My preferred option would be that we ban all such venues from our country and seek to create an equal society in which women are valued and not sold as commodities. However, the proposed licensing regime is better than the current situation, in which licensing committees feel powerless to prevent such venues from opening. Zero Tolerance tells us that there is
“no place for a highly gendered form of sexual entertainment in Scotland.”
In its briefing, it states that these venues are places where men often seek to buy sex, which means that women are often moved from sexualised entertainment into prostitution.
Such venues also encourage gender inequality, which impacts on all women and, indeed, on our whole society. If we are to live in an equal society, we have to stop such venues operating, because they treat women as commodities to be sold for the sexual pleasure of men. They are not normal entertainment venues, and other countries have none—for example, Iceland. The countries that will not tolerate such forms of entertainment tend to give gender equality a much higher priority than those that do.
The licensing regime must be mandatory. Every venue, regardless of how often it provides adult entertainment, should be subject to the licensing regime. Local authorities must carry out equalities impact assessments on the venues before issuing licenses, taking into account the venues’ impact on the wider society in their local area. I also wish to see violence against women partnerships being statutory consultees when licences are applied for.
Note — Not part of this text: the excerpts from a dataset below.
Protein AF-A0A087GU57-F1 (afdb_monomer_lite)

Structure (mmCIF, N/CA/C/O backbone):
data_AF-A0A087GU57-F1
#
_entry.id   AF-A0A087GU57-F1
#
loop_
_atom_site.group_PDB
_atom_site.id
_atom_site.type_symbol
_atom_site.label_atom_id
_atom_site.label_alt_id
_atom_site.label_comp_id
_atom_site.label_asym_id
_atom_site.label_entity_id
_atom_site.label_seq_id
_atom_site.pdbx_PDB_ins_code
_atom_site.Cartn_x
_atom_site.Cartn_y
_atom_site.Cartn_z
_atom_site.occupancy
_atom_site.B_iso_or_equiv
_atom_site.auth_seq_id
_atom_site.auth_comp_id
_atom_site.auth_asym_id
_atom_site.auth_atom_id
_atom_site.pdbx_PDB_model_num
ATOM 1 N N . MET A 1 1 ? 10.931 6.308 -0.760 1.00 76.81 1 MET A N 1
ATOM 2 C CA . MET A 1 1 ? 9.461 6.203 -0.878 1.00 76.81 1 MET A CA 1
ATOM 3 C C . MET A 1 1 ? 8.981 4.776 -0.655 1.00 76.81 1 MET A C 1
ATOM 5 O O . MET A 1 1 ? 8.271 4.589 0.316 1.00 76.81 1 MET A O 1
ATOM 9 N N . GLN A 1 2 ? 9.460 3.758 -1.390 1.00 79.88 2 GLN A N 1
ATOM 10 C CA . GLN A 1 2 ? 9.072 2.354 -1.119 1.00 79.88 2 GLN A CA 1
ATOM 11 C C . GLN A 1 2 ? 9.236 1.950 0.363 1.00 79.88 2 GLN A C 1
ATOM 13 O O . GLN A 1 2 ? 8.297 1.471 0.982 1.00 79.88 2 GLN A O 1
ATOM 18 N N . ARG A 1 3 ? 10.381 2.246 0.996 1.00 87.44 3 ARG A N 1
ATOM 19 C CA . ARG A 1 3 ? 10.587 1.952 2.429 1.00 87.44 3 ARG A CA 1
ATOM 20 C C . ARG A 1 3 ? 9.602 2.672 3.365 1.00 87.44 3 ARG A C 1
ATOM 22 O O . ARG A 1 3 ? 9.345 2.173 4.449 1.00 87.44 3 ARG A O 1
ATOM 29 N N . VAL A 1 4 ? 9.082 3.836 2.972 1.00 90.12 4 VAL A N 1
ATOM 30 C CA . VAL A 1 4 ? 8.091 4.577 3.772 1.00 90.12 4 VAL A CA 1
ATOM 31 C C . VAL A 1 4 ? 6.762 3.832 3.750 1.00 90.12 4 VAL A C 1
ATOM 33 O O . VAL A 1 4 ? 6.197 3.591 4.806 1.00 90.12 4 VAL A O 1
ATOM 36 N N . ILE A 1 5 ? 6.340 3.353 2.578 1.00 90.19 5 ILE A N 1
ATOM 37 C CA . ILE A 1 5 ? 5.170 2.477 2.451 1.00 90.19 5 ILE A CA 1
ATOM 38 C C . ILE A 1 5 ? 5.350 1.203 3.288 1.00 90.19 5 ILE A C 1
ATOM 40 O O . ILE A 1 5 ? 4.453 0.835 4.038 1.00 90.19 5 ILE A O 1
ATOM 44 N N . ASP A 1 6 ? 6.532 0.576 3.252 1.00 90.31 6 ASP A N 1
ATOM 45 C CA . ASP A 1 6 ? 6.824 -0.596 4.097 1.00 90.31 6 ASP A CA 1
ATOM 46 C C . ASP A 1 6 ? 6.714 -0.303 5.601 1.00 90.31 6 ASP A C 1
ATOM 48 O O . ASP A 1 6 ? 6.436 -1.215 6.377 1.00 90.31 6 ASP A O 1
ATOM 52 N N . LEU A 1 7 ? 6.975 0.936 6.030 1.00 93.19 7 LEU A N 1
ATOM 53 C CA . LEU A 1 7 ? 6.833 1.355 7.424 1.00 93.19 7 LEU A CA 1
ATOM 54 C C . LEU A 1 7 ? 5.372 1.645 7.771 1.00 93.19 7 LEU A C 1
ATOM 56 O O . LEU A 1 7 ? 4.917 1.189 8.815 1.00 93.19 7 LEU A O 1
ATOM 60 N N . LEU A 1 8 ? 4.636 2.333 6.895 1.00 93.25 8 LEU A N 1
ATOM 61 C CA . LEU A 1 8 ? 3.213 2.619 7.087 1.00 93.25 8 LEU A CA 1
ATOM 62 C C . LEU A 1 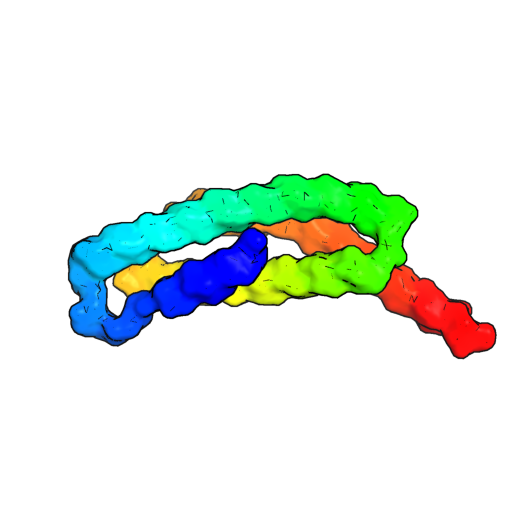8 ? 2.384 1.331 7.148 1.00 93.25 8 LEU A C 1
ATOM 64 O O . LEU A 1 8 ? 1.569 1.182 8.047 1.00 93.25 8 LEU A O 1
ATOM 68 N N . MET A 1 9 ? 2.683 0.338 6.303 1.00 91.94 9 MET A N 1
ATOM 69 C CA . MET A 1 9 ? 2.022 -0.976 6.342 1.00 91.94 9 MET A CA 1
ATOM 70 C C . MET A 1 9 ? 2.255 -1.762 7.647 1.00 91.94 9 MET A C 1
ATOM 72 O O . MET A 1 9 ? 1.585 -2.765 7.892 1.00 91.94 9 MET A O 1
ATOM 76 N N . ARG A 1 10 ? 3.215 -1.363 8.497 1.00 93.19 10 ARG A N 1
ATOM 77 C CA . ARG A 1 10 ? 3.374 -1.968 9.835 1.00 93.19 10 ARG A CA 1
ATOM 78 C C . ARG A 1 10 ? 2.320 -1.473 10.816 1.00 93.19 10 ARG A C 1
ATOM 80 O O . ARG A 1 10 ? 2.083 -2.150 11.814 1.00 93.19 10 ARG A O 1
ATOM 87 N N . ILE A 1 11 ? 1.712 -0.322 10.542 1.00 91.69 11 ILE A N 1
ATOM 88 C CA . ILE A 1 11 ? 0.566 0.189 11.281 1.00 91.69 11 ILE A CA 1
ATOM 89 C C . ILE A 1 11 ? -0.638 -0.606 10.792 1.00 91.69 11 ILE A C 1
ATOM 91 O O . ILE A 1 11 ? -1.122 -0.402 9.682 1.00 91.69 11 ILE A O 1
ATOM 95 N N . LYS A 1 12 ? -1.066 -1.575 11.591 1.00 86.56 12 LYS A N 1
ATOM 96 C CA . LYS A 1 12 ? -2.210 -2.432 11.296 1.00 86.56 12 LYS A CA 1
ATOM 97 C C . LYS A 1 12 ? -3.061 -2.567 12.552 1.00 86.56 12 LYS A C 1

Local communities must have a say on whether licenses should be granted, and local authorities must be allowed to have a policy of having no venues at all in their area.
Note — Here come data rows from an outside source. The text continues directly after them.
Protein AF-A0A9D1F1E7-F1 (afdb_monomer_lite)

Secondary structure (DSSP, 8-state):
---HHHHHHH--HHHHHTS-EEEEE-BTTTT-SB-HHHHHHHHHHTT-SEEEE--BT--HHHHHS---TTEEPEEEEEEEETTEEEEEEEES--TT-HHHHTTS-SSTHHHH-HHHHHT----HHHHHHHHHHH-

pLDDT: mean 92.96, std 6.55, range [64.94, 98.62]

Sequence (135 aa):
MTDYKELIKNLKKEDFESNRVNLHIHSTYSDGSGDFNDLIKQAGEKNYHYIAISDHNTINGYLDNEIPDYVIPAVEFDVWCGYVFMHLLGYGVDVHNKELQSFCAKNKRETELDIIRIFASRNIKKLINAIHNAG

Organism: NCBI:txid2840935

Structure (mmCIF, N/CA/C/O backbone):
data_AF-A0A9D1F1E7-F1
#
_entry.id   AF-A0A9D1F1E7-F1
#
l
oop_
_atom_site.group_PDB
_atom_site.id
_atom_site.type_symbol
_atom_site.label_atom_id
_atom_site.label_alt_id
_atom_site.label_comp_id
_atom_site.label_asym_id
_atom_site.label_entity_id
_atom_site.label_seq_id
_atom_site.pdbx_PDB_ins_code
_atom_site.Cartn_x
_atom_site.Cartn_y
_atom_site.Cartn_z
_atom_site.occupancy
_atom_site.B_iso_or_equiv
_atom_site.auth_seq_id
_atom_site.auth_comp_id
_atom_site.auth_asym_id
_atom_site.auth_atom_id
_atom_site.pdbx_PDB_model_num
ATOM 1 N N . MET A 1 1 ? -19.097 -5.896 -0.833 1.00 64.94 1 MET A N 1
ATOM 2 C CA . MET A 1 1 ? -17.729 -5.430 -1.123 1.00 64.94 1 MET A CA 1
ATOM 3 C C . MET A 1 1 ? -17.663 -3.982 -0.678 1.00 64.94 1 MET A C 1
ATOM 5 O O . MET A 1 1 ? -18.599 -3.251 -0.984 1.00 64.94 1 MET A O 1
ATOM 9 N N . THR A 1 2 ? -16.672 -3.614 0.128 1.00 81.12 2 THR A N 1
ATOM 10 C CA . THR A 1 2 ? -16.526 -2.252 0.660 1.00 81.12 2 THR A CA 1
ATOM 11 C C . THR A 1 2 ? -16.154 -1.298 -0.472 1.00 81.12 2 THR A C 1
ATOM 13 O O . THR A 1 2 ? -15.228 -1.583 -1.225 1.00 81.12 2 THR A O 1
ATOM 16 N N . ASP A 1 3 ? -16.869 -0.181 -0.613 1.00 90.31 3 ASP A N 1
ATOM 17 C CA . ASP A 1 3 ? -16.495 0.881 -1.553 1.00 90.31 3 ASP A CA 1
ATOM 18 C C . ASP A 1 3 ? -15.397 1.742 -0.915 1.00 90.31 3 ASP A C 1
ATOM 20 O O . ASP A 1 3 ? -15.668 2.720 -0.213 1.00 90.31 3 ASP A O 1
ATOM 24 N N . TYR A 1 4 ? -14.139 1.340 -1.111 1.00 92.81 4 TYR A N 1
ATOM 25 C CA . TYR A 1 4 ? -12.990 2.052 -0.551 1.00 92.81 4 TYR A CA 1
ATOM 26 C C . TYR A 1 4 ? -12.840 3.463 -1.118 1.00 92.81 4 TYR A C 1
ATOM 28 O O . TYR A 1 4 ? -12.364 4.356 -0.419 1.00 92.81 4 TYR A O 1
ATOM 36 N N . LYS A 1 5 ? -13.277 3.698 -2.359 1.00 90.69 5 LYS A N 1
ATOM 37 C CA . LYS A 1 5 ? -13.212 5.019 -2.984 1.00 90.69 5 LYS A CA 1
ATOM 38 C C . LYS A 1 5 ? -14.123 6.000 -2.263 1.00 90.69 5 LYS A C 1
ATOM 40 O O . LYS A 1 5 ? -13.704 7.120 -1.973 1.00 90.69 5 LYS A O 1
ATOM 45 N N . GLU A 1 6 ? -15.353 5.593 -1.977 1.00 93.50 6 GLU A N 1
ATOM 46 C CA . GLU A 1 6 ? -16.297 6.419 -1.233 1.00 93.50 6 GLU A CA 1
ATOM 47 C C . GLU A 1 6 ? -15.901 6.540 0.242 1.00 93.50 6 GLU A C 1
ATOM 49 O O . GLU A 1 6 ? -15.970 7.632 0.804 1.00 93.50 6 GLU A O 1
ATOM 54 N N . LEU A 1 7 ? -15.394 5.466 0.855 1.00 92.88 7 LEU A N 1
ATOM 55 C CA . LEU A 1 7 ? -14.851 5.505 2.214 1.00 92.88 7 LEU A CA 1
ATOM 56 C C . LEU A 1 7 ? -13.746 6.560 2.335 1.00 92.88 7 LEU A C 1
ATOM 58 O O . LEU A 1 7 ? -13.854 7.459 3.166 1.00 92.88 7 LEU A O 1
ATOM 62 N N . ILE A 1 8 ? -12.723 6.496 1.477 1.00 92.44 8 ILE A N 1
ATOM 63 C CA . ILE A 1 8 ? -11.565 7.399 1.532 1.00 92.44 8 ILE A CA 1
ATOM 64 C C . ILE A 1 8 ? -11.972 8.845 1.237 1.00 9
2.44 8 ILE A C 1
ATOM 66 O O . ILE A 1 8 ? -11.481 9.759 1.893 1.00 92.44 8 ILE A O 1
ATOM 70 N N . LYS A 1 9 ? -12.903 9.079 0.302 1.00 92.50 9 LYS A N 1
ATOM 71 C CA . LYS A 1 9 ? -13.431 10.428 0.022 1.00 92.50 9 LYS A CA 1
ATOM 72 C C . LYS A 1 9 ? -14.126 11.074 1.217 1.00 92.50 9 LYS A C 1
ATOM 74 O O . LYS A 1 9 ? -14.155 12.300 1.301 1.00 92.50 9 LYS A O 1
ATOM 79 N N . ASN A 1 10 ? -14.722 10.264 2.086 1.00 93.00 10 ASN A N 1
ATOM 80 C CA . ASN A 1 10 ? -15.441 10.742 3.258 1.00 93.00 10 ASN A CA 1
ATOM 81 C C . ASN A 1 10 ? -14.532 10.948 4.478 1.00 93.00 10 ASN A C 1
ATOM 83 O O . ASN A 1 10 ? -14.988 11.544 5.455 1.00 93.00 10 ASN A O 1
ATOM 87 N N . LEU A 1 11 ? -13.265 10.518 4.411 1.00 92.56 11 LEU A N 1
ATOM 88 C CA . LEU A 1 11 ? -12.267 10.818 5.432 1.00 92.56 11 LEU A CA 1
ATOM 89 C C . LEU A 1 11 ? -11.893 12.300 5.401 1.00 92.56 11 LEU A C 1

Other members have talked about the bill allowing young people under the age of 18 to work in venues at times when sexual entertainment is not taking place. However, there are often in such premises pornographic images that children working there would have access to. Again, Zero Tolerance warns us of the implications of allowing young people to work in such environments and tells us that, in essence, it creates a groomers charter.
Allowing that would also normalise such entertainment and exploitation in the eyes of very young and vulnerable people working there. Young girls would also be vulnerable to being enticed to become sexual entertainers when they turn 18. Any young person working there would be at risk of developing unhealthy attitudes to sexual relationships. I believe that the bill must be amended to protect young people from the exploitative nature of those premises.
The committee received a submission from Child’s Eye Line UK regarding public display of sexualised images to children. I believe that that organisation has a point and that Cara Hilton’s point on that was well made: such images should not be on display publicly. We have the power to ban the display of cigarettes—and are proposing to do so—because they are dangerous and harmful, but so are sexualised images because they impact on gender violence and inequality. The bill provides an opportunity to ban the public display of such images, so I hope that the Government will give that due consideration.
The bill does not have a fit-and-proper-person test for licensees of sexual entertainment venues, although people who apply for liquor licences are subjected to a fit-and-proper-person test. That is surely an oversight, so I hope that the bill will be amended to change that anomaly.
Licensing must also ensure that employment law is adhered to. Women who work in sexual entertainment venues are often charged appearance fees and can be fined, meaning that they can end up earning little or nothing at all. We all agree that we should be implementing the living wage and not promoting zero-hours contracts, and that we should be protecting workers. If we allow those venues to operate, we need to make sure that they are working within the law and that the people who work in them are treated and paid properly. Again, that can be addressed through the licensing regime.
I firmly believe that sexual entertainment venues have no place in a modern equal society, and that we should be banning them rather than licensing them. However, the bill’s provisions are a step in the right direction, and I hope that all local authorities will take the opportunity to refuse all licenses for such venues in their areas.